→ **WORK ORDER**
Return, word for word, only the lines of the data below that lie between the line with "ATOM 168 C CA" and the line with "ATOM 218 C CA", those two lines included.

→ **DATA FOR THE TASK**
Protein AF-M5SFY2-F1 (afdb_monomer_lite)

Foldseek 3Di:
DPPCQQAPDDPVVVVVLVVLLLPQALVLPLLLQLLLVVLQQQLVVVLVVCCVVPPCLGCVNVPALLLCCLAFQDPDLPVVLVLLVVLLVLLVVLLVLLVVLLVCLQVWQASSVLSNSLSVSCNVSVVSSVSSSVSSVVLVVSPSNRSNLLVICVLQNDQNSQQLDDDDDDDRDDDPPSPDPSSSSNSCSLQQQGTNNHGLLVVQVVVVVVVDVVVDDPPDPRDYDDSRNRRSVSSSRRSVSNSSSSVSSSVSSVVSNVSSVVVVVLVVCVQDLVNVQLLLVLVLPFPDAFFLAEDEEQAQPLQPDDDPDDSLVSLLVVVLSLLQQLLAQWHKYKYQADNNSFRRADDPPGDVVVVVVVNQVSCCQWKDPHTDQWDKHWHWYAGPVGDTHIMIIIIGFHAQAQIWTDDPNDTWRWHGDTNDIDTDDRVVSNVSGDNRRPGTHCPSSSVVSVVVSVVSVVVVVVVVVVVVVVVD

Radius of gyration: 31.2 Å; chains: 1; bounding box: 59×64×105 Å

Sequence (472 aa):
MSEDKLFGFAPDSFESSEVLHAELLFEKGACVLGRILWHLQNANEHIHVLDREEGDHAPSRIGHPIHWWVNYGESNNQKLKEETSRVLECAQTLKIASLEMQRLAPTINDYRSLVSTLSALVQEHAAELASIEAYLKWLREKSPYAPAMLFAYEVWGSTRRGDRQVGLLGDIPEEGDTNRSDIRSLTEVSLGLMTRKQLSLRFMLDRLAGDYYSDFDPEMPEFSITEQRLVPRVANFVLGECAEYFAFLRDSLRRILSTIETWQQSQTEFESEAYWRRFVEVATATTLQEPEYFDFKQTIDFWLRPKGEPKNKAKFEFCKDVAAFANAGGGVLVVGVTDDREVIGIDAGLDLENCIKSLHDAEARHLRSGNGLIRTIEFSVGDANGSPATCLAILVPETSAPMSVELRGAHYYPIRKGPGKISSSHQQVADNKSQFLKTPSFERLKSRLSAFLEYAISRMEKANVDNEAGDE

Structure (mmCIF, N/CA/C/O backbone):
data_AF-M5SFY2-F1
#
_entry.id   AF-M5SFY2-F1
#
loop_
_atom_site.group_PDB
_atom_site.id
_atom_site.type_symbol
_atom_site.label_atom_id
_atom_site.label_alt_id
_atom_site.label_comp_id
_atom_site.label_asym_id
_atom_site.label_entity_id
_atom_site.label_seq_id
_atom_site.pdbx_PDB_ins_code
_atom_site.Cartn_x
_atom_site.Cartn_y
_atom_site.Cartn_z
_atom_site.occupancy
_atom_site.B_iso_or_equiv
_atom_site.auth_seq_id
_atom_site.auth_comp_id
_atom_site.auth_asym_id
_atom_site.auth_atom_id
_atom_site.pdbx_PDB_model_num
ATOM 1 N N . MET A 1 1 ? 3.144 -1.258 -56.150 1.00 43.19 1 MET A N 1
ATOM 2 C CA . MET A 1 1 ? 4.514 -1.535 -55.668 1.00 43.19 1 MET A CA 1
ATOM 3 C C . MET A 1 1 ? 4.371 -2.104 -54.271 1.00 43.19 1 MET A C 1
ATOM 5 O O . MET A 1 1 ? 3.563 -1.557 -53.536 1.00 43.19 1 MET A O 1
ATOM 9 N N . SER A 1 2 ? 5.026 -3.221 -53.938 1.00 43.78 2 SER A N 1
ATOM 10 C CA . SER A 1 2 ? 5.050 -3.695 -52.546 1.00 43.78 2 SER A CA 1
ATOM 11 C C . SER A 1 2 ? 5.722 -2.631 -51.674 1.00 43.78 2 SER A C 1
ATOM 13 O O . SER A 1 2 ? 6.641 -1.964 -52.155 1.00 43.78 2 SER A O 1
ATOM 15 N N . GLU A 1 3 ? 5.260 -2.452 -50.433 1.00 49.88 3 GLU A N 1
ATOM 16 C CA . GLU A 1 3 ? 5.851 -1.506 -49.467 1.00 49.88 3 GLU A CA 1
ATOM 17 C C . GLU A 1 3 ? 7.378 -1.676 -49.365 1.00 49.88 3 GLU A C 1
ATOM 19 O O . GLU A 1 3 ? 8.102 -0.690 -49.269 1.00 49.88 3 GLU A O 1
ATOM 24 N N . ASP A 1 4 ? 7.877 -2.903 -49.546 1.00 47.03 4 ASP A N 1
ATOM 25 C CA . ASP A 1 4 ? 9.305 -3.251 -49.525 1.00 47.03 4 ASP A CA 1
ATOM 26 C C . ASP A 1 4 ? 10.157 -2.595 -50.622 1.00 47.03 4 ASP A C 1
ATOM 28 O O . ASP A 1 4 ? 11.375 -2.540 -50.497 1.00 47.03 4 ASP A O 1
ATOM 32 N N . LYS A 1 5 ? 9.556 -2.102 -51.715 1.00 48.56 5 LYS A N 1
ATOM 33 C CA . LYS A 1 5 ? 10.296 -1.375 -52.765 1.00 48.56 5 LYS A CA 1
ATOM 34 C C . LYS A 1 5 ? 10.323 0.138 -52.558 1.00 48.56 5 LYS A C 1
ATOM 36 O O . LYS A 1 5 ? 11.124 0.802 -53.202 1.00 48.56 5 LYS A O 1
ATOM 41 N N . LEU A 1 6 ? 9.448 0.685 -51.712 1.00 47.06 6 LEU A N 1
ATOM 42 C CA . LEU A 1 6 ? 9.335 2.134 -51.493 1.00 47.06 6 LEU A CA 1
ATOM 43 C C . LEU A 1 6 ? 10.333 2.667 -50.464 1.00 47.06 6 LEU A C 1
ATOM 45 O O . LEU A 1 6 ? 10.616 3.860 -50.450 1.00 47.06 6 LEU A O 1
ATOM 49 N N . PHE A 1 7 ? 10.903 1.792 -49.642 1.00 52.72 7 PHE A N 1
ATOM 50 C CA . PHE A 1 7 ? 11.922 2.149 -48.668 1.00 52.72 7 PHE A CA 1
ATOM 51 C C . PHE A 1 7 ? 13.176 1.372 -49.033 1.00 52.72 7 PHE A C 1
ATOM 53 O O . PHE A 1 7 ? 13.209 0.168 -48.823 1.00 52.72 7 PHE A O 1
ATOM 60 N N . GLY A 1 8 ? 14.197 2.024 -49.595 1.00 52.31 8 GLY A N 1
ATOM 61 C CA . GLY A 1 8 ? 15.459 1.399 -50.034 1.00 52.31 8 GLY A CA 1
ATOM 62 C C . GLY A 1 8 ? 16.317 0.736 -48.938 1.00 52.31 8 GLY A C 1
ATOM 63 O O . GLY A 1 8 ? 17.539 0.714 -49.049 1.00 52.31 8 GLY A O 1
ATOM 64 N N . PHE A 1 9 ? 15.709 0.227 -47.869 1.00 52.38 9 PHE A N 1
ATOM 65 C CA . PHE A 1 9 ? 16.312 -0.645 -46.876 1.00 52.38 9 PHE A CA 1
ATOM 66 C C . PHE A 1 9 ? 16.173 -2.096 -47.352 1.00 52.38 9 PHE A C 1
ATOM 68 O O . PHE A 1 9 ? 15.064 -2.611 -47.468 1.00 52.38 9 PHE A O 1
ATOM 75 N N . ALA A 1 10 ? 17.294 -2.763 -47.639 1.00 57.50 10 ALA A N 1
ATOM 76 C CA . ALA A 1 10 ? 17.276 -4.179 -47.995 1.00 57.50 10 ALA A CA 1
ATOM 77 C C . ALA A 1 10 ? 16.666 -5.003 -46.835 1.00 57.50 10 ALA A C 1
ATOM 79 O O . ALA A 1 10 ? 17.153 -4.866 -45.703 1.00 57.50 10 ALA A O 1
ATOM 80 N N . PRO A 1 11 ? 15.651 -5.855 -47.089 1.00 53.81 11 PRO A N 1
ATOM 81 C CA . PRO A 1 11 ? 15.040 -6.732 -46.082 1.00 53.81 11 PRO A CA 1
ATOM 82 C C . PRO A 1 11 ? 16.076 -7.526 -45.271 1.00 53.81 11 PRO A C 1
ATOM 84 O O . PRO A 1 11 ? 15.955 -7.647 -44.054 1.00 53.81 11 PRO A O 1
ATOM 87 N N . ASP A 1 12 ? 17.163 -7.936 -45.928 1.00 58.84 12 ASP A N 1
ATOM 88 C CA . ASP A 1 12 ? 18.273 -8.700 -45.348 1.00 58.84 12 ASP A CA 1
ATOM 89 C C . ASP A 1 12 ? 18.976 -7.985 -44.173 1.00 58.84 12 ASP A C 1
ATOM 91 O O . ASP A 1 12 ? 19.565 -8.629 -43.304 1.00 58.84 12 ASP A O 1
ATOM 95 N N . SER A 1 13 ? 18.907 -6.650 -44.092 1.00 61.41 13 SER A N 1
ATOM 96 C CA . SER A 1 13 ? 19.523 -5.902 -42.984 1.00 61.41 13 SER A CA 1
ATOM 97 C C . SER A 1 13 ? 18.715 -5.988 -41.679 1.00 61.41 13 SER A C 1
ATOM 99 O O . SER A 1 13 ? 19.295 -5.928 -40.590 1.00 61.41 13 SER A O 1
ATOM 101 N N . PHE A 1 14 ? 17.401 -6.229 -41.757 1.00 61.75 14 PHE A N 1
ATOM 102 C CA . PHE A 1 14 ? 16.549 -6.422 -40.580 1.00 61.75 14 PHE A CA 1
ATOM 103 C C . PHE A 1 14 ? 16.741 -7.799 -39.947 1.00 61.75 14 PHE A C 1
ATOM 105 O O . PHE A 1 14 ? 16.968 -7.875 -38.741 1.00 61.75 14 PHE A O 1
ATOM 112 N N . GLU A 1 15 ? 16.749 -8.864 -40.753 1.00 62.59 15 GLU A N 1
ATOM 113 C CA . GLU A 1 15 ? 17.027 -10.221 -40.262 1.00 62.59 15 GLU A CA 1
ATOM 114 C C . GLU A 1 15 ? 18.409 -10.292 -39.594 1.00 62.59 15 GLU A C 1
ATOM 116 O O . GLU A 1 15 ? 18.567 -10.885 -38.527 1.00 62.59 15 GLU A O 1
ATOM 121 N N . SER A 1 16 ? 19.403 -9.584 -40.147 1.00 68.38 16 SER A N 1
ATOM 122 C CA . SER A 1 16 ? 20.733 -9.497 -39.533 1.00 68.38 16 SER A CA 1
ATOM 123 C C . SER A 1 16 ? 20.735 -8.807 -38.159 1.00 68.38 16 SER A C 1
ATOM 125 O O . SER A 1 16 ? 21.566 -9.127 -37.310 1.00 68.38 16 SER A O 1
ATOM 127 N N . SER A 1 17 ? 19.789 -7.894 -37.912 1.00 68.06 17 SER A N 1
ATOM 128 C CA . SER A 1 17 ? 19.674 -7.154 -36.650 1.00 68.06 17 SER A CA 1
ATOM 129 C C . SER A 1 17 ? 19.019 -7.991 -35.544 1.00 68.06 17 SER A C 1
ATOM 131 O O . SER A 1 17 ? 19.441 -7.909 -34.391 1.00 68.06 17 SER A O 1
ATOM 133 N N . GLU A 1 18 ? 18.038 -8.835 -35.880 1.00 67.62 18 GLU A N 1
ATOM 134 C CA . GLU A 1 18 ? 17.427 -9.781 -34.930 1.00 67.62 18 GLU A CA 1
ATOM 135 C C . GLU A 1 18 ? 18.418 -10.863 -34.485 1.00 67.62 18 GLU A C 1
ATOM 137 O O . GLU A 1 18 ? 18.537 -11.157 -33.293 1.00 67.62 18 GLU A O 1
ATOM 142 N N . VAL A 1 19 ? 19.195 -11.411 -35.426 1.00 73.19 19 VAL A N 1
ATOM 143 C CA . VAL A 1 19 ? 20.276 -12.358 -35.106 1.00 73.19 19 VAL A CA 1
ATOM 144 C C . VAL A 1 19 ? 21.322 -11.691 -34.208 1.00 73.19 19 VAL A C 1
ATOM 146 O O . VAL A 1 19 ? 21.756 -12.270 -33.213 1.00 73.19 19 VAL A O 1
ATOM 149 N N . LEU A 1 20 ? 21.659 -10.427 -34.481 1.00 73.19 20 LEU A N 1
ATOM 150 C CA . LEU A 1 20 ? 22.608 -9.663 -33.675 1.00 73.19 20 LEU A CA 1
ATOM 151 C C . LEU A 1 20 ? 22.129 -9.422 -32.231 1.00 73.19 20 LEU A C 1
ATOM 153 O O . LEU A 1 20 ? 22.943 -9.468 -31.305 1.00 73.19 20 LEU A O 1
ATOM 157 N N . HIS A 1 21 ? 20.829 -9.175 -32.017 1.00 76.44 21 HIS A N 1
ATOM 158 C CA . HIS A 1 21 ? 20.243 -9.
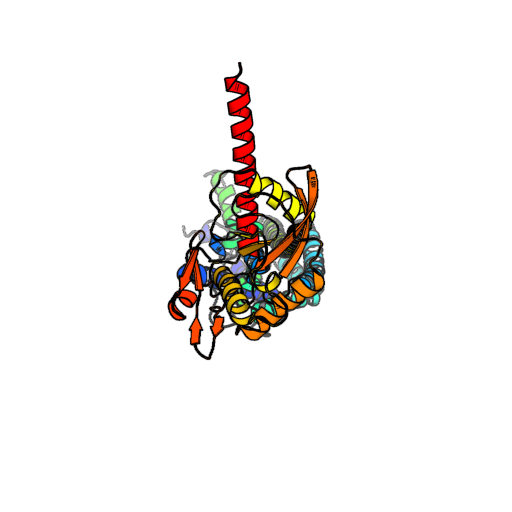105 -30.670 1.00 76.44 21 HIS A CA 1
ATOM 159 C C . HIS A 1 21 ? 20.424 -10.412 -29.912 1.00 76.44 21 HIS A C 1
ATOM 161 O O . HIS A 1 21 ? 20.854 -10.397 -28.755 1.00 76.44 21 HIS A O 1
ATOM 167 N N . ALA A 1 22 ? 20.075 -11.520 -30.575 1.00 74.50 22 ALA A N 1
ATOM 168 C CA . ALA A 1 22 ? 20.136 -12.863 -30.020 1.00 74.50 22 ALA A CA 1
ATOM 169 C C . ALA A 1 22 ? 21.541 -13.166 -29.475 1.00 74.50 22 ALA A C 1
ATOM 171 O O . ALA A 1 22 ? 21.677 -13.575 -28.323 1.00 74.50 22 ALA A O 1
ATOM 172 N N . GLU A 1 23 ? 22.569 -12.878 -30.273 1.00 78.62 23 GLU A N 1
ATOM 173 C CA . GLU A 1 23 ? 23.972 -13.107 -29.922 1.00 78.62 23 GLU A CA 1
ATOM 174 C C . GLU A 1 23 ? 24.456 -12.164 -28.806 1.00 78.62 23 GLU A C 1
ATOM 176 O O . GLU A 1 23 ? 24.963 -12.605 -27.779 1.00 78.62 23 GLU A O 1
ATOM 181 N N . LEU A 1 24 ? 24.288 -10.844 -28.948 1.00 79.69 24 LEU A N 1
ATOM 182 C CA . LEU A 1 24 ? 24.962 -9.891 -28.053 1.00 79.69 24 LEU A CA 1
ATOM 183 C C . LEU A 1 24 ? 24.267 -9.659 -26.706 1.00 79.69 24 LEU A C 1
ATOM 185 O O . LEU A 1 24 ? 24.939 -9.329 -25.723 1.00 79.69 24 LEU A O 1
ATOM 189 N N . LEU A 1 25 ? 22.939 -9.755 -26.638 1.00 83.88 25 LEU A N 1
ATOM 190 C CA . LEU A 1 25 ? 22.196 -9.463 -25.405 1.00 83.88 25 LEU A CA 1
ATOM 191 C C . LEU A 1 25 ? 21.978 -10.719 -24.568 1.00 83.88 25 LEU A C 1
ATOM 193 O O . LEU A 1 25 ? 22.165 -10.700 -23.348 1.00 83.88 25 LEU A O 1
ATOM 197 N N . PHE A 1 26 ? 21.586 -11.819 -25.210 1.00 83.81 26 PHE A N 1
ATOM 198 C CA . PHE A 1 26 ? 21.097 -12.990 -24.488 1.00 83.81 26 PHE A CA 1
ATOM 199 C C . PHE A 1 26 ? 22.206 -13.955 -24.070 1.00 83.81 26 PHE A C 1
ATOM 201 O O . PHE A 1 26 ? 22.071 -14.582 -23.020 1.00 83.81 26 PHE A O 1
ATOM 208 N N . GLU A 1 27 ? 23.345 -13.985 -24.769 1.00 75.81 27 GLU A N 1
ATOM 209 C CA . GLU A 1 27 ? 24.539 -14.713 -24.303 1.00 75.81 27 GLU A CA 1
ATOM 210 C C . GLU A 1 27 ? 25.144 -14.101 -23.029 1.00 75.81 27 GLU A C 1
ATOM 212 O O . GLU A 1 27 ? 25.834 -14.774 -22.266 1.00 75.81 27 GLU A O 1
ATOM 217 N N . LYS A 1 28 ? 24.861 -12.821 -22.766 1.00 73.00 28 LYS A N 1
ATOM 218 C CA . LYS A 1 28 ? 25.480 -12.029 -21.694 1.00 73.00 28 LYS A CA 1
ATOM 219 C C . LYS A 1 28 ? 24.600 -11.837 -20.458 1.00 73.00 28 LYS A C 1
ATOM 221 O O . LYS A 1 28 ? 24.921 -11.024 -19.596 1.00 73.00 28 LYS A O 1
ATOM 226 N N . GLY A 1 29 ? 23.508 -12.594 -20.347 1.00 80.31 29 GLY A N 1
ATOM 227 C CA . GLY A 1 29 ? 22.701 -12.642 -19.125 1.00 80.31 29 GLY A CA 1
ATOM 228 C C . GLY A 1 29 ? 21.648 -11.537 -18.979 1.00 80.31 29 GLY A C 1
ATOM 229 O O . GLY A 1 29 ? 21.069 -11.403 -17.902 1.00 80.31 29 GLY A O 1
ATOM 230 N N . ALA A 1 30 ? 21.304 -10.802 -20.047 1.00 91.75 30 ALA A N 1
ATOM 231 C CA . ALA A 1 30 ? 20.264 -9.759 -20.010 1.00 91.75 30 ALA A CA 1
ATOM 232 C C . ALA A 1 30 ? 18.838 -10.265 -19.714 1.00 91.75 30 ALA A C 1
ATOM 234 O O . ALA A 1 30 ? 17.914 -9.473 -19.513 1.00 91.75 30 ALA A O 1
ATOM 235 N N . CYS A 1 31 ? 18.650 -11.582 -19.615 1.00 93.38 31 CYS A N 1
ATOM 236 C CA . CYS A 1 31 ? 17.381 -12.208 -19.244 1.00 93.38 31 CYS A CA 1
ATOM 237 C C . CYS A 1 31 ? 16.899 -11.821 -17.836 1.00 93.38 31 CYS A C 1
ATOM 239 O O . CYS A 1 31 ? 15.710 -11.945 -17.557 1.00 93.38 31 CYS A O 1
ATOM 241 N N . VAL A 1 32 ? 17.781 -11.326 -16.954 1.00 95.31 32 VAL A N 1
ATOM 242 C CA . VAL A 1 32 ? 17.374 -10.802 -15.636 1.00 95.31 32 VAL A CA 1
ATOM 243 C C . VAL A 1 32 ? 16.347 -9.675 -15.756 1.00 95.31 32 VAL A C 1
ATOM 245 O O . VAL A 1 32 ? 15.374 -9.657 -15.009 1.00 95.31 32 VAL A O 1
ATOM 248 N N . LEU A 1 33 ? 16.491 -8.784 -16.743 1.00 96.50 33 LEU A N 1
ATOM 249 C CA . LEU A 1 33 ? 15.528 -7.707 -16.981 1.00 96.50 33 LEU A CA 1
ATOM 250 C C . LEU A 1 33 ? 14.167 -8.251 -17.415 1.00 96.50 33 LEU A C 1
ATOM 252 O O . LEU A 1 33 ? 13.142 -7.836 -16.876 1.00 96.50 33 LEU A O 1
ATOM 256 N N . GLY A 1 34 ? 14.170 -9.232 -18.320 1.00 95.62 34 GLY A N 1
ATOM 257 C CA . GLY A 1 34 ? 12.964 -9.921 -18.755 1.00 95.62 34 GLY A CA 1
ATOM 258 C C . GLY A 1 34 ? 12.252 -10.616 -17.598 1.00 95.62 34 GLY A C 1
ATOM 259 O O . GLY A 1 34 ? 11.040 -10.487 -17.474 1.00 95.62 34 GLY A O 1
ATOM 260 N N . ARG A 1 35 ? 12.987 -11.268 -16.685 1.00 95.88 35 ARG A N 1
ATOM 261 C CA . ARG A 1 35 ? 12.408 -11.880 -15.475 1.00 95.88 35 ARG A CA 1
ATOM 262 C C . ARG A 1 35 ? 11.869 -10.848 -14.485 1.00 95.88 35 ARG A C 1
ATOM 264 O O . ARG A 1 35 ? 10.784 -11.050 -13.944 1.00 95.88 35 ARG A O 1
ATOM 271 N N . ILE A 1 36 ? 12.573 -9.731 -14.277 1.00 97.31 36 ILE A N 1
ATOM 272 C CA . ILE A 1 36 ? 12.071 -8.605 -13.471 1.00 97.31 36 ILE A CA 1
ATOM 273 C C . ILE A 1 36 ? 10.716 -8.157 -14.024 1.00 97.31 36 ILE A C 1
ATOM 275 O O . ILE A 1 36 ? 9.729 -8.169 -13.292 1.00 97.31 36 ILE A O 1
ATOM 279 N N . LEU A 1 37 ? 10.635 -7.833 -15.318 1.00 96.69 37 LEU A N 1
ATOM 280 C CA . LEU A 1 37 ? 9.388 -7.378 -15.930 1.00 96.69 37 LEU A CA 1
ATOM 281 C C . LEU A 1 37 ? 8.314 -8.481 -15.970 1.00 96.69 37 LEU A C 1
ATOM 283 O O . LEU A 1 37 ? 7.137 -8.177 -15.780 1.00 96.69 37 LEU A O 1
ATOM 287 N N . TRP A 1 38 ? 8.701 -9.751 -16.122 1.00 96.00 38 TRP A N 1
ATOM 288 C CA . TRP A 1 38 ? 7.795 -10.898 -16.015 1.00 96.00 38 TRP A CA 1
ATOM 289 C C . TRP A 1 38 ? 7.101 -10.930 -14.650 1.00 96.00 38 TRP A C 1
ATOM 291 O O . TRP A 1 38 ? 5.877 -10.992 -14.587 1.00 96.00 38 TRP A O 1
ATOM 301 N N . HIS A 1 39 ? 7.855 -10.809 -13.547 1.00 95.94 39 HIS A N 1
ATOM 302 C CA . HIS A 1 39 ? 7.282 -10.802 -12.195 1.00 95.94 39 HIS A CA 1
ATOM 303 C C . HIS A 1 39 ? 6.276 -9.662 -12.002 1.00 95.94 39 HIS A C 1
ATOM 305 O O . HIS A 1 39 ? 5.235 -9.858 -11.372 1.00 95.94 39 HIS A O 1
ATOM 311 N N . LEU A 1 40 ? 6.579 -8.487 -12.556 1.00 96.00 40 LEU A N 1
ATOM 312 C CA . LEU A 1 40 ? 5.711 -7.314 -12.502 1.00 96.00 40 LEU A CA 1
ATOM 313 C C . LEU A 1 40 ? 4.402 -7.527 -13.272 1.00 96.00 40 LEU A C 1
ATOM 315 O O . LEU A 1 40 ? 3.323 -7.262 -12.738 1.00 96.00 40 LEU A O 1
ATOM 319 N N . GLN A 1 41 ? 4.487 -8.023 -14.509 1.00 95.00 41 GLN A N 1
ATOM 320 C CA . GLN A 1 41 ? 3.314 -8.254 -15.354 1.00 95.00 41 GLN A CA 1
ATOM 321 C C . GLN A 1 41 ? 2.455 -9.400 -14.827 1.00 95.00 41 GLN A C 1
ATOM 323 O O . GLN A 1 41 ? 1.243 -9.228 -14.711 1.00 95.00 41 GLN A O 1
ATOM 328 N N . ASN A 1 42 ? 3.074 -10.507 -14.411 1.00 93.94 42 ASN A N 1
ATOM 329 C CA . ASN A 1 42 ? 2.370 -11.662 -13.859 1.00 93.94 42 ASN A CA 1
ATOM 330 C C . ASN A 1 42 ? 1.573 -11.274 -12.606 1.00 93.94 42 ASN A C 1
ATOM 332 O O . ASN A 1 42 ? 0.394 -11.597 -12.477 1.00 93.94 42 ASN A O 1
ATOM 336 N N . ALA A 1 43 ? 2.185 -10.515 -11.692 1.00 92.94 43 ALA A N 1
ATOM 337 C CA . ALA A 1 43 ? 1.485 -10.025 -10.508 1.00 92.94 43 ALA A CA 1
ATOM 338 C C . ALA A 1 43 ? 0.321 -9.081 -10.860 1.00 92.94 43 ALA A C 1
ATOM 340 O O . ALA A 1 43 ? -0.719 -9.116 -10.204 1.00 92.94 43 ALA A O 1
ATOM 341 N N . ASN A 1 44 ? 0.463 -8.259 -11.904 1.00 90.69 44 ASN A N 1
ATOM 342 C CA . ASN A 1 44 ? -0.616 -7.386 -12.364 1.00 90.69 44 ASN A CA 1
ATOM 343 C C . ASN A 1 44 ? -1.777 -8.167 -13.011 1.00 90.69 44 ASN A C 1
ATOM 345 O O . ASN A 1 44 ? -2.935 -7.826 -12.783 1.00 90.69 44 ASN A O 1
ATOM 349 N N . GLU A 1 45 ? -1.499 -9.211 -13.793 1.00 89.12 45 GLU A N 1
ATOM 350 C CA . GLU A 1 45 ? -2.540 -10.096 -14.341 1.00 89.12 45 GLU A CA 1
ATOM 351 C C . GLU A 1 45 ? -3.330 -10.782 -13.226 1.00 89.12 45 GLU A C 1
ATOM 353 O O . GLU A 1 45 ? -4.559 -10.817 -13.258 1.00 89.12 45 GLU A O 1
ATOM 358 N N . HIS A 1 46 ? -2.630 -11.229 -12.187 1.00 86.56 46 HIS A N 1
ATOM 359 C CA . HIS A 1 46 ? -3.238 -11.795 -10.995 1.00 86.56 46 HIS A CA 1
ATOM 360 C C . HIS A 1 46 ? -4.148 -10.798 -10.250 1.00 86.56 46 HIS A C 1
ATOM 362 O O . HIS A 1 46 ? -5.236 -11.188 -9.831 1.00 86.56 46 HIS A O 1
ATOM 368 N N . ILE A 1 47 ? -3.782 -9.512 -10.146 1.00 83.25 47 ILE A N 1
ATOM 369 C CA . ILE A 1 47 ? -4.680 -8.483 -9.578 1.00 83.25 47 ILE A CA 1
ATOM 370 C C . ILE A 1 47 ? -5.977 -8.368 -10.388 1.00 83.25 47 ILE A C 1
ATOM 372 O O . ILE A 1 47 ? -7.052 -8.279 -9.808 1.00 83.25 47 ILE A O 1
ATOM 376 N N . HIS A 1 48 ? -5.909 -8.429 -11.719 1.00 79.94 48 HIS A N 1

→ **RESPONSE**
ATOM 168 C CA . ALA A 1 22 ? 20.136 -12.863 -30.020 1.00 74.50 22 ALA A CA 1
ATOM 169 C C . ALA A 1 22 ? 21.541 -13.166 -29.475 1.00 74.50 22 ALA A C 1
ATOM 171 O O . ALA A 1 22 ? 21.677 -13.575 -28.323 1.00 74.50 22 ALA A O 1
ATOM 172 N N . GLU A 1 23 ? 22.569 -12.878 -30.273 1.00 78.62 23 GLU A N 1
ATOM 173 C CA . GLU A 1 23 ? 23.972 -13.107 -29.922 1.00 78.62 23 GLU A CA 1
ATOM 174 C C . GLU A 1 23 ? 24.456 -12.164 -28.806 1.00 78.62 23 GLU A C 1
ATOM 176 O O . GLU A 1 23 ? 24.963 -12.605 -27.779 1.00 78.62 23 GLU A O 1
ATOM 181 N N . LEU A 1 24 ? 24.288 -10.844 -28.948 1.00 79.69 24 LEU A N 1
ATOM 182 C CA . LEU A 1 24 ? 24.962 -9.891 -28.053 1.00 79.69 24 LEU A CA 1
ATOM 183 C C . LEU A 1 24 ? 24.267 -9.659 -26.706 1.00 79.69 24 LEU A C 1
ATOM 185 O O . LEU A 1 24 ? 24.939 -9.329 -25.723 1.00 79.69 24 LEU A O 1
ATOM 189 N N . LEU A 1 25 ? 22.939 -9.755 -26.638 1.00 83.88 25 LEU A N 1
ATOM 190 C CA . LEU A 1 25 ? 22.196 -9.463 -25.405 1.00 83.88 25 LEU A CA 1
ATOM 191 C C . LEU A 1 25 ? 21.978 -10.719 -24.568 1.00 83.88 25 LEU A C 1
ATOM 193 O O . LEU A 1 25 ? 22.165 -10.700 -23.348 1.00 83.88 25 LEU A O 1
ATOM 197 N N . PHE A 1 26 ? 21.586 -11.819 -25.210 1.00 83.81 26 PHE A N 1
ATOM 198 C CA . PHE A 1 26 ? 21.097 -12.990 -24.488 1.00 83.81 26 PHE A CA 1
ATOM 199 C C . PHE A 1 26 ? 22.206 -13.955 -24.070 1.00 83.81 26 PHE A C 1
ATOM 201 O O . PHE A 1 26 ? 22.071 -14.582 -23.020 1.00 83.81 26 PHE A O 1
ATOM 208 N N . GLU A 1 27 ? 23.345 -13.985 -24.769 1.00 75.81 27 GLU A N 1
ATOM 209 C CA . GLU A 1 27 ? 24.539 -14.713 -24.303 1.00 75.81 27 GLU A CA 1
ATOM 210 C C . GLU A 1 27 ? 25.144 -14.101 -23.029 1.00 75.81 27 GLU A C 1
ATOM 212 O O . GLU A 1 27 ? 25.834 -14.774 -22.266 1.00 75.81 27 GLU A O 1
ATOM 217 N N . LYS A 1 28 ? 24.861 -12.821 -22.766 1.00 73.00 28 LYS A N 1
ATOM 218 C CA . LYS A 1 28 ? 25.480 -12.029 -21.694 1.00 73.00 28 LYS A CA 1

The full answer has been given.